• [WORK INSTRUCTION]
Your output must be the lines below from the line containing "ATOM 2 C CA . MET A 1 1 ? -33.375 -0.919 -0" to the line containing "ATOM 60 C CA", both lines included, reproduced exactly and without pictures.

★ ★ ★ ★ ★ ★ ★

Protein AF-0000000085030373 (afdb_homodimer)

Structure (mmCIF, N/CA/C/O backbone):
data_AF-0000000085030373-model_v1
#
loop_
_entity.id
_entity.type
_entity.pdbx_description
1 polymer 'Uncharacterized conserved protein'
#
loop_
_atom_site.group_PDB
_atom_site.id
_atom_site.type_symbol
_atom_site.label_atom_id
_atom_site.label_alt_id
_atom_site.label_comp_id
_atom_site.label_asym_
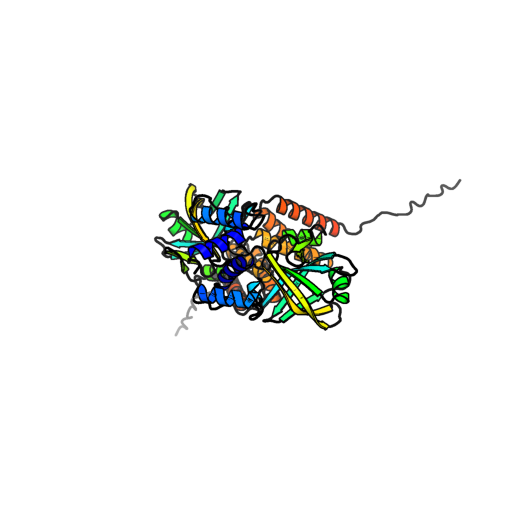id
_atom_site.label_entity_id
_atom_site.label_seq_id
_atom_site.pdbx_PDB_ins_code
_atom_site.Cartn_x
_atom_site.Cartn_y
_atom_site.Cartn_z
_atom_site.occupancy
_atom_site.B_iso_or_equiv
_atom_site.auth_seq_id
_atom_site.auth_comp_id
_atom_site.auth_asym_id
_atom_site.auth_atom_id
_atom_site.pdbx_PDB_model_num
ATOM 1 N N . MET A 1 1 ? -34.281 -2.008 -0.175 1 27.88 1 MET A N 1
ATOM 2 C CA . MET A 1 1 ? -33.375 -0.919 -0
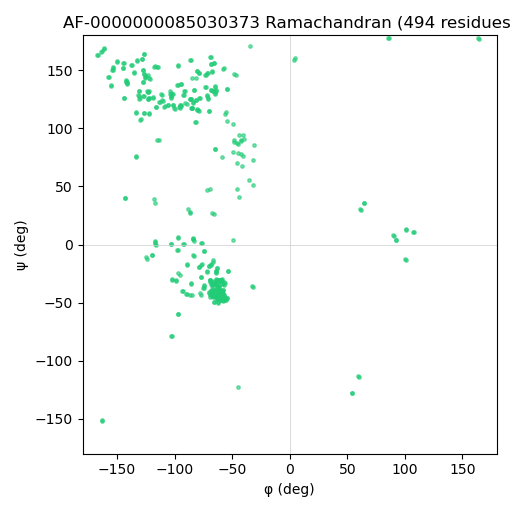.515 1 27.88 1 MET A CA 1
ATOM 3 C C . MET A 1 1 ? -32.406 -0.642 0.631 1 27.88 1 MET A C 1
ATOM 5 O O . MET A 1 1 ? -32.844 -0.285 1.732 1 27.88 1 MET A O 1
ATOM 9 N N . LEU A 1 2 ? -31.328 -1.311 0.637 1 38.56 2 LEU A N 1
ATOM 10 C CA . LEU A 1 2 ? -30.547 -1.095 1.853 1 38.56 2 LEU A CA 1
ATOM 11 C C . LEU A 1 2 ? -30.25 0.388 2.057 1 38.56 2 LEU A C 1
ATOM 13 O O . LEU A 1 2 ? -29.922 1.097 1.103 1 38.56 2 LEU A O 1
ATOM 17 N N . SER A 1 3 ? -30.766 0.965 2.998 1 40.41 3 SER A N 1
ATOM 18 C CA . SER A 1 3 ? -30.422 2.334 3.373 1 40.41 3 SER A CA 1
ATOM 19 C C . SER A 1 3 ? -28.906 2.537 3.406 1 40.41 3 SER A C 1
ATOM 21 O O . SER A 1 3 ? -28.141 1.568 3.447 1 40.41 3 SER A O 1
ATOM 23 N N . GLY A 1 4 ? -28.422 3.852 3.012 1 45.28 4 GLY A N 1
ATOM 24 C CA . GLY A 1 4 ? -27.031 4.266 3.117 1 45.28 4 GLY A CA 1
ATOM 25 C C . GLY A 1 4 ? -26.297 3.639 4.297 1 45.28 4 GLY A C 1
ATOM 26 O O . GLY A 1 4 ? -25.172 3.176 4.16 1 45.28 4 GLY A O 1
ATOM 27 N N . ASP A 1 5 ? -27.047 3.492 5.359 1 53.03 5 ASP A N 1
ATOM 28 C CA . ASP A 1 5 ? -26.547 2.936 6.609 1 53.03 5 ASP A CA 1
ATOM 29 C C . ASP A 1 5 ? -26.359 1.423 6.5 1 53.03 5 ASP A C 1
ATOM 31 O O . ASP A 1 5 ? -25.375 0.875 7 1 53.03 5 ASP A O 1
ATOM 35 N N . GLU A 1 6 ? -27.281 0.823 5.793 1 53.69 6 GLU A N 1
ATOM 36 C CA . GLU A 1 6 ? -27.188 -0.63 5.684 1 53.69 6 GLU A CA 1
ATOM 37 C C . GLU A 1 6 ? -26 -1.046 4.82 1 53.69 6 GLU A C 1
ATOM 39 O O . GLU A 1 6 ? -25.297 -2 5.148 1 53.69 6 GLU A O 1
ATOM 44 N N . THR A 1 7 ? -25.859 -0.306 3.758 1 56.12 7 THR A N 1
ATOM 45 C CA . THR A 1 7 ? -24.719 -0.595 2.881 1 56.12 7 THR A CA 1
ATOM 46 C C . THR A 1 7 ? -23.406 -0.423 3.625 1 56.12 7 THR A C 1
ATOM 48 O O . THR A 1 7 ? -22.484 -1.227 3.461 1 56.12 7 THR A O 1
ATOM 51 N N . LEU A 1 8 ? -23.406 0.556 4.391 1 58.66 8 LEU A N 1
ATOM 52 C CA . LEU A 1 8 ? -22.203 0.802 5.188 1 58.66 8 LEU A CA 1
ATOM 53 C C . LEU A 1 8 ? -22 -0.303 6.219 1 58.66 8 LEU A C 1
ATOM 55 O O . LEU A 1 8 ? -20.875 -0.737 6.457 1 58.66 8 LEU A O 1
ATOM 59 N N . THR A 1 9 ? -23.078 -0.772 6.707 1 58.41 9 THR A N 1
ATOM 60 C CA . THR A 1 9 ? -22.984 -1.819 7.719 1 58.41 9 THR A CA 1
ATOM 61 C C . THR A 1 9 ? -22.422 -3.105 7.121 1 58.41 9 THR A C 1
ATOM 63 O O . THR A 1 9 ? -21.562 -3.75 7.723 1 58.41 9 THR A O 1
ATOM 66 N N . VAL A 1 10 ? -22.906 -3.4 5.984 1 58.78 10 VAL A N 1
ATOM 67 C CA . VAL A 1 10 ? -22.469 -4.629 5.332 1 58.78 10 VAL A CA 1
ATOM 68 C C . VAL A 1 10 ? -20.984 -4.508 4.957 1 58.78 10 VAL A C 1
ATOM 70 O O . VAL A 1 10 ? -20.219 -5.449 5.141 1 58.78 10 VAL A O 1
ATOM 73 N N . TYR A 1 11 ? -20.641 -3.34 4.52 1 63.25 11 TYR A N 1
ATOM 74 C CA . TYR A 1 11 ? -19.25 -3.1 4.184 1 63.25 11 TYR A CA 1
ATOM 75 C C . TYR A 1 11 ? -18.359 -3.223 5.414 1 63.25 11 TYR A C 1
ATOM 77 O O . TYR A 1 11 ? -17.328 -3.908 5.383 1 63.25 11 TYR A O 1
ATOM 85 N N . LEU A 1 12 ? -18.859 -2.604 6.375 1 63.53 12 LEU A N 1
ATOM 86 C CA . LEU A 1 12 ? -18.094 -2.627 7.613 1 63.53 12 LEU A CA 1
ATOM 87 C C . LEU A 1 12 ? -17.969 -4.051 8.148 1 63.53 12 LEU A C 1
ATOM 89 O O . LEU A 1 12 ? -16.891 -4.441 8.633 1 63.53 12 LEU A O 1
ATOM 93 N N . ALA A 1 13 ? -18.953 -4.77 7.965 1 60.56 13 ALA A N 1
ATOM 94 C CA . ALA A 1 13 ? -18.938 -6.148 8.445 1
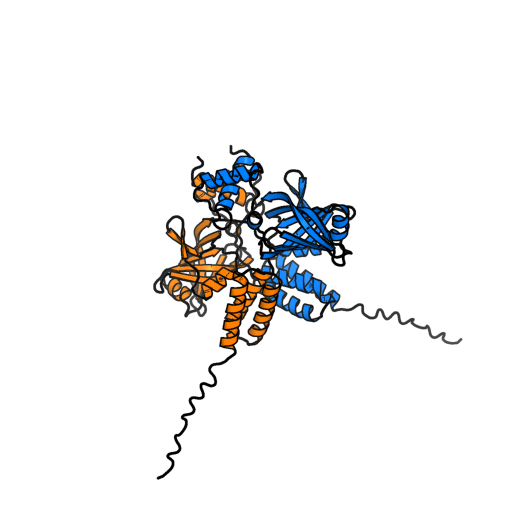 60.56 13 ALA A CA 1
ATOM 95 C C . ALA A 1 13 ? -17.891 -6.969 7.695 1 60.56 13 ALA A C 1
ATOM 97 O O . ALA A 1 13 ? -17.219 -7.828 8.281 1 60.56 13 ALA A O 1
ATOM 98 N N . ARG A 1 14 ? -17.656 -6.684 6.523 1 63.41 14 ARG A N 1
ATOM 99 C CA . ARG A 1 14 ? -16.672 -7.414 5.734 1 63.41 14 ARG A CA 1
ATOM 100 C C . ARG A 1 14 ? -15.25 -6.984 6.094 1 63.41 14 ARG A C 1
ATOM 102 O O . ARG A 1 14 ? -14.352 -7.816 6.18 1 63.41 14 ARG A O 1
ATOM 109 N N . VAL A 1 15 ? -15.125 -5.672 6.223 1 63.5 15 VAL A N 1
ATOM 110 C CA . VAL A 1 15 ? -13.82 -5.18 6.656 1 63.5 15 VAL A CA 1
ATOM 111 C C . VAL A 1 15 ? -13.477 -5.762 8.023 1 63.5 15 VAL A C 1
ATOM 113 O O . VAL A 1 15 ? -12.336 -6.148 8.273 1 63.5 15 VAL A O 1
ATOM 116 N N . LEU A 1 16 ? -14.555 -5.914 8.781 1 60.84 16 LEU A N 1
ATOM 117 C CA . LEU A 1 16 ? -14.367 -6.375 10.156 1 60.84 16 LEU A CA 1
ATOM 118 C C . LEU A 1 16 ? -14.086 -7.875 10.188 1 60.84 16 LEU A C 1
ATOM 120 O O . LEU A 1 16 ? -13.555 -8.391 11.172 1 60.84 16 LEU A O 1
ATOM 124 N N . SER A 1 17 ? -14.391 -8.5 9.117 1 57.31 17 SER A N 1
ATOM 125 C CA . SER A 1 17 ? -14.156 -9.938 9.078 1 57.31 17 SER A CA 1
ATOM 126 C C . SER A 1 17 ? -12.68 -10.258 8.859 1 57.31 17 SER A C 1
ATOM 128 O O . SER A 1 17 ? -12.289 -11.422 8.82 1 57.31 17 SER A O 1
ATOM 130 N N . CYS A 1 18 ? -11.977 -9.188 8.781 1 61.5 18 CYS A N 1
ATOM 131 C CA . CYS A 1 18 ? -10.539 -9.398 8.742 1 61.5 18 CYS A CA 1
ATOM 132 C C . CYS A 1 18 ? -10.016 -9.891 10.094 1 61.5 18 CYS A C 1
ATOM 134 O O . CYS A 1 18 ? -10.141 -9.195 11.102 1 61.5 18 CYS A O 1
ATOM 136 N N . PRO A 1 19 ? -9.531 -11.062 10.133 1 57.81 19 PRO A N 1
ATOM 137 C CA . PRO A 1 19 ? -9.133 -11.664 11.406 1 57.81 19 PRO A CA 1
ATOM 138 C C . PRO A 1 19 ? -8.172 -10.781 12.203 1 57.81 19 PRO A C 1
ATOM 140 O O . PRO A 1 19 ? -8.102 -10.883 13.43 1 57.81 19 PRO A O 1
ATOM 143 N N . GLU A 1 20 ? -7.516 -9.938 11.508 1 61.94 20 GLU A N 1
ATOM 144 C CA . GLU A 1 20 ? -6.531 -9.117 12.203 1 61.94 20 GLU A CA 1
ATOM 145 C C . GLU A 1 20 ? -7.199 -7.973 12.953 1 61.94 20 GLU A C 1
ATOM 147 O O . GLU A 1 20 ? -6.602 -7.375 13.852 1 61.94 20 GLU A O 1
ATOM 152 N N . LEU A 1 21 ? -8.414 -7.645 12.57 1 62.38 21 LEU A N 1
ATOM 153 C CA . LEU A 1 21 ? -9.062 -6.477 13.156 1 62.38 21 LEU A CA 1
ATOM 154 C C . LEU A 1 21 ? -9.984 -6.883 14.305 1 62.38 21 LEU A C 1
ATOM 156 O O . LEU A 1 21 ? -9.859 -6.363 15.414 1 62.38 21 LEU A O 1
ATOM 160 N N . PHE A 1 22 ? -11 -7.762 13.93 1 61.81 22 PHE A N 1
ATOM 161 C CA . PHE A 1 22 ? -11.945 -8.266 14.914 1 61.81 22 PHE A CA 1
ATOM 162 C C . PHE A 1 22 ? -12.07 -9.781 14.812 1 61.81 22 PHE A C 1
ATOM 164 O O . PHE A 1 22 ? -11.984 -10.344 13.719 1 61.81 22 PHE A O 1
ATOM 171 N N . ARG A 1 23 ? -11.859 -10.422 15.891 1 61.91 23 ARG A N 1
ATOM 172 C CA . ARG A 1 23 ? -12.133 -11.852 15.883 1 61.91 23 ARG A CA 1
ATOM 173 C C . ARG A 1 23 ? -13.617 -12.125 15.68 1 61.91 23 ARG A C 1
ATOM 175 O O . ARG A 1 23 ? -14.414 -12 16.609 1 61.91 23 ARG A O 1
ATOM 182 N N . VAL A 1 24 ? -13.945 -12.078 14.398 1 64.25 24 VAL A N 1
ATOM 183 C CA . VAL A 1 24 ? -15.344 -12.352 14.094 1 64.25 24 VAL A CA 1
ATOM 184 C C . VAL A 1 24 ? -15.477 -13.766 13.531 1 64.25 24 VAL A C 1
ATOM 186 O O . VAL A 1 24 ? -14.648 -14.203 12.727 1 64.25 24 VAL A O 1
ATOM 189 N N . SER A 1 25 ? -16.344 -14.461 14.086 1 58.75 25 SER A N 1
ATOM 190 C CA . SER A 1 25 ? -16.484 -15.867 13.695 1 58.75 25 SER A CA 1
ATOM 191 C C . SER A 1 25 ? -17.594 -16.047 12.664 1 58.75 25 SER A C 1
ATOM 193 O O . SER A 1 25 ? -17.594 -17.031 11.922 1 58.75 25 SER A O 1
ATOM 195 N N . THR A 1 26 ? -18.516 -15.102 12.695 1 62.03 26 THR A N 1
ATOM 196 C CA . THR A 1 26 ? -19.641 -15.234 11.773 1 62.03 26 THR A CA 1
ATOM 197 C C . THR A 1 26 ? -19.984 -13.891 11.133 1 62.03 26 THR A C 1
ATOM 199 O O . THR A 1 26 ? -19.672 -12.836 11.68 1 62.03 26 THR A O 1
ATOM 202 N N . PRO A 1 27 ? -20.562 -13.961 10.008 1 63.75 27 PRO A N 1
ATOM 203 C CA . PRO A 1 27 ? -21.016 -12.727 9.375 1 63.75 27 PRO A CA 1
ATOM 204 C C . PRO A 1 27 ? -22 -11.945 10.25 1 63.75 27 PRO A C 1
ATOM 206 O O . PRO A 1 27 ? -22 -10.711 10.227 1 63.75 27 PRO A O 1
ATOM 209 N N . GLU A 1 28 ? -22.812 -12.648 11 1 66.62 28 GLU A N 1
ATOM 210 C CA . GLU A 1 28 ? -23.766 -11.984 11.883 1 66.62 28 GLU A CA 1
ATOM 211 C C . GLU A 1 28 ? -23.062 -11.203 12.984 1 66.62 28 GLU A C 1
ATOM 213 O O . GLU A 1 28 ? -23.469 -10.094 13.32 1 66.62 28 GLU A O 1
ATOM 218 N N . GLU A 1 29 ? -22.062 -11.828 13.445 1 71.88 29 GLU A N 1
ATOM 219 C CA . GLU A 1 29 ? -21.266 -11.141 14.461 1 71.88 29 GLU A CA 1
ATOM 220 C C . GLU A 1 29 ? -20.594 -9.906 13.883 1 71.88 29 GLU A C 1
ATOM 222 O O . GLU A 1 29 ? -20.547 -8.859 14.523 1 71.88 29 GLU A O 1
ATOM 227 N N . ALA A 1 30 ? -20.141 -10.086 12.688 1 70.06 30 ALA A N 1
ATOM 228 C CA . ALA A 1 30 ? -19.5 -8.953 12.008 1 70.06 30 ALA A CA 1
ATOM 229 C C . ALA A 1 30 ? -20.484 -7.805 11.828 1 70.06 30 ALA A C 1
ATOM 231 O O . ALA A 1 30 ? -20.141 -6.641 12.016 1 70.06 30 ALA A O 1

★ ★ ★ ★ ★ ★ ★

• [FINISHED TASK]
ATOM 2 C CA . MET A 1 1 ? -33.375 -0.919 -0
.515 1 27.88 1 MET A CA 1
ATOM 3 C C . MET A 1 1 ? -32.406 -0.642 0.631 1 27.88 1 MET A C 1
ATOM 5 O O . MET A 1 1 ? -32.844 -0.285 1.732 1 27.88 1 MET A O 1
ATOM 9 N N . LEU A 1 2 ? -31.328 -1.311 0.637 1 38.56 2 LEU A N 1
ATOM 10 C CA . LEU A 1 2 ? -30.547 -1.095 1.853 1 38.56 2 LEU A CA 1
ATOM 11 C C . LEU A 1 2 ? -30.25 0.388 2.057 1 38.56 2 LEU A C 1
ATOM 13 O O . LEU A 1 2 ? -29.922 1.097 1.103 1 38.56 2 LEU A O 1
ATOM 17 N N . SER A 1 3 ? -30.766 0.965 2.998 1 40.41 3 SER A N 1
ATOM 18 C CA . SER A 1 3 ? -30.422 2.334 3.373 1 40.41 3 SER A CA 1
ATOM 19 C C . SER A 1 3 ? -28.906 2.537 3.406 1 40.41 3 SER A C 1
ATOM 21 O O . SER A 1 3 ? -28.141 1.568 3.447 1 40.41 3 SER A O 1
ATOM 23 N N . GLY A 1 4 ? -28.422 3.852 3.012 1 45.28 4 GLY A N 1
ATOM 24 C CA . GLY A 1 4 ? -27.031 4.266 3.117 1 45.28 4 GLY A CA 1
ATOM 25 C C . GLY A 1 4 ? -26.297 3.639 4.297 1 45.28 4 GLY A C 1
ATOM 26 O O . GLY A 1 4 ? -25.172 3.176 4.16 1 45.28 4 GLY A O 1
ATOM 27 N N . ASP A 1 5 ? -27.047 3.492 5.359 1 53.03 5 ASP A N 1
ATOM 28 C CA . ASP A 1 5 ? -26.547 2.936 6.609 1 53.03 5 ASP A CA 1
ATOM 29 C C . ASP A 1 5 ? -26.359 1.423 6.5 1 53.03 5 ASP A C 1
ATOM 31 O O . ASP A 1 5 ? -25.375 0.875 7 1 53.03 5 ASP A O 1
ATOM 35 N N . GLU A 1 6 ? -27.281 0.823 5.793 1 53.69 6 GLU A N 1
ATOM 36 C CA . GLU A 1 6 ? -27.188 -0.63 5.684 1 53.69 6 GLU A CA 1
ATOM 37 C C . GLU A 1 6 ? -26 -1.046 4.82 1 53.69 6 GLU A C 1
ATOM 39 O O . GLU A 1 6 ? -25.297 -2 5.148 1 53.69 6 GLU A O 1
ATOM 44 N N . THR A 1 7 ? -25.859 -0.306 3.758 1 56.12 7 THR A N 1
ATOM 45 C CA . THR A 1 7 ? -24.719 -0.595 2.881 1 56.12 7 THR A CA 1
ATOM 46 C C . THR A 1 7 ? -23.406 -0.423 3.625 1 56.12 7 THR A C 1
ATOM 48 O O . THR A 1 7 ? -22.484 -1.227 3.461 1 56.12 7 THR A O 1
ATOM 51 N N . LEU A 1 8 ? -23.406 0.556 4.391 1 58.66 8 LEU A N 1
ATOM 52 C CA . LEU A 1 8 ? -22.203 0.802 5.188 1 58.66 8 LEU A CA 1
ATOM 53 C C . LEU A 1 8 ? -22 -0.303 6.219 1 58.66 8 LEU A C 1
ATOM 55 O O . LEU A 1 8 ? -20.875 -0.737 6.457 1 58.66 8 LEU A O 1
ATOM 59 N N . THR A 1 9 ? -23.078 -0.772 6.707 1 58.41 9 THR A N 1
ATOM 60 C CA . THR A 1 9 ? -22.984 -1.819 7.719 1 58.41 9 THR A CA 1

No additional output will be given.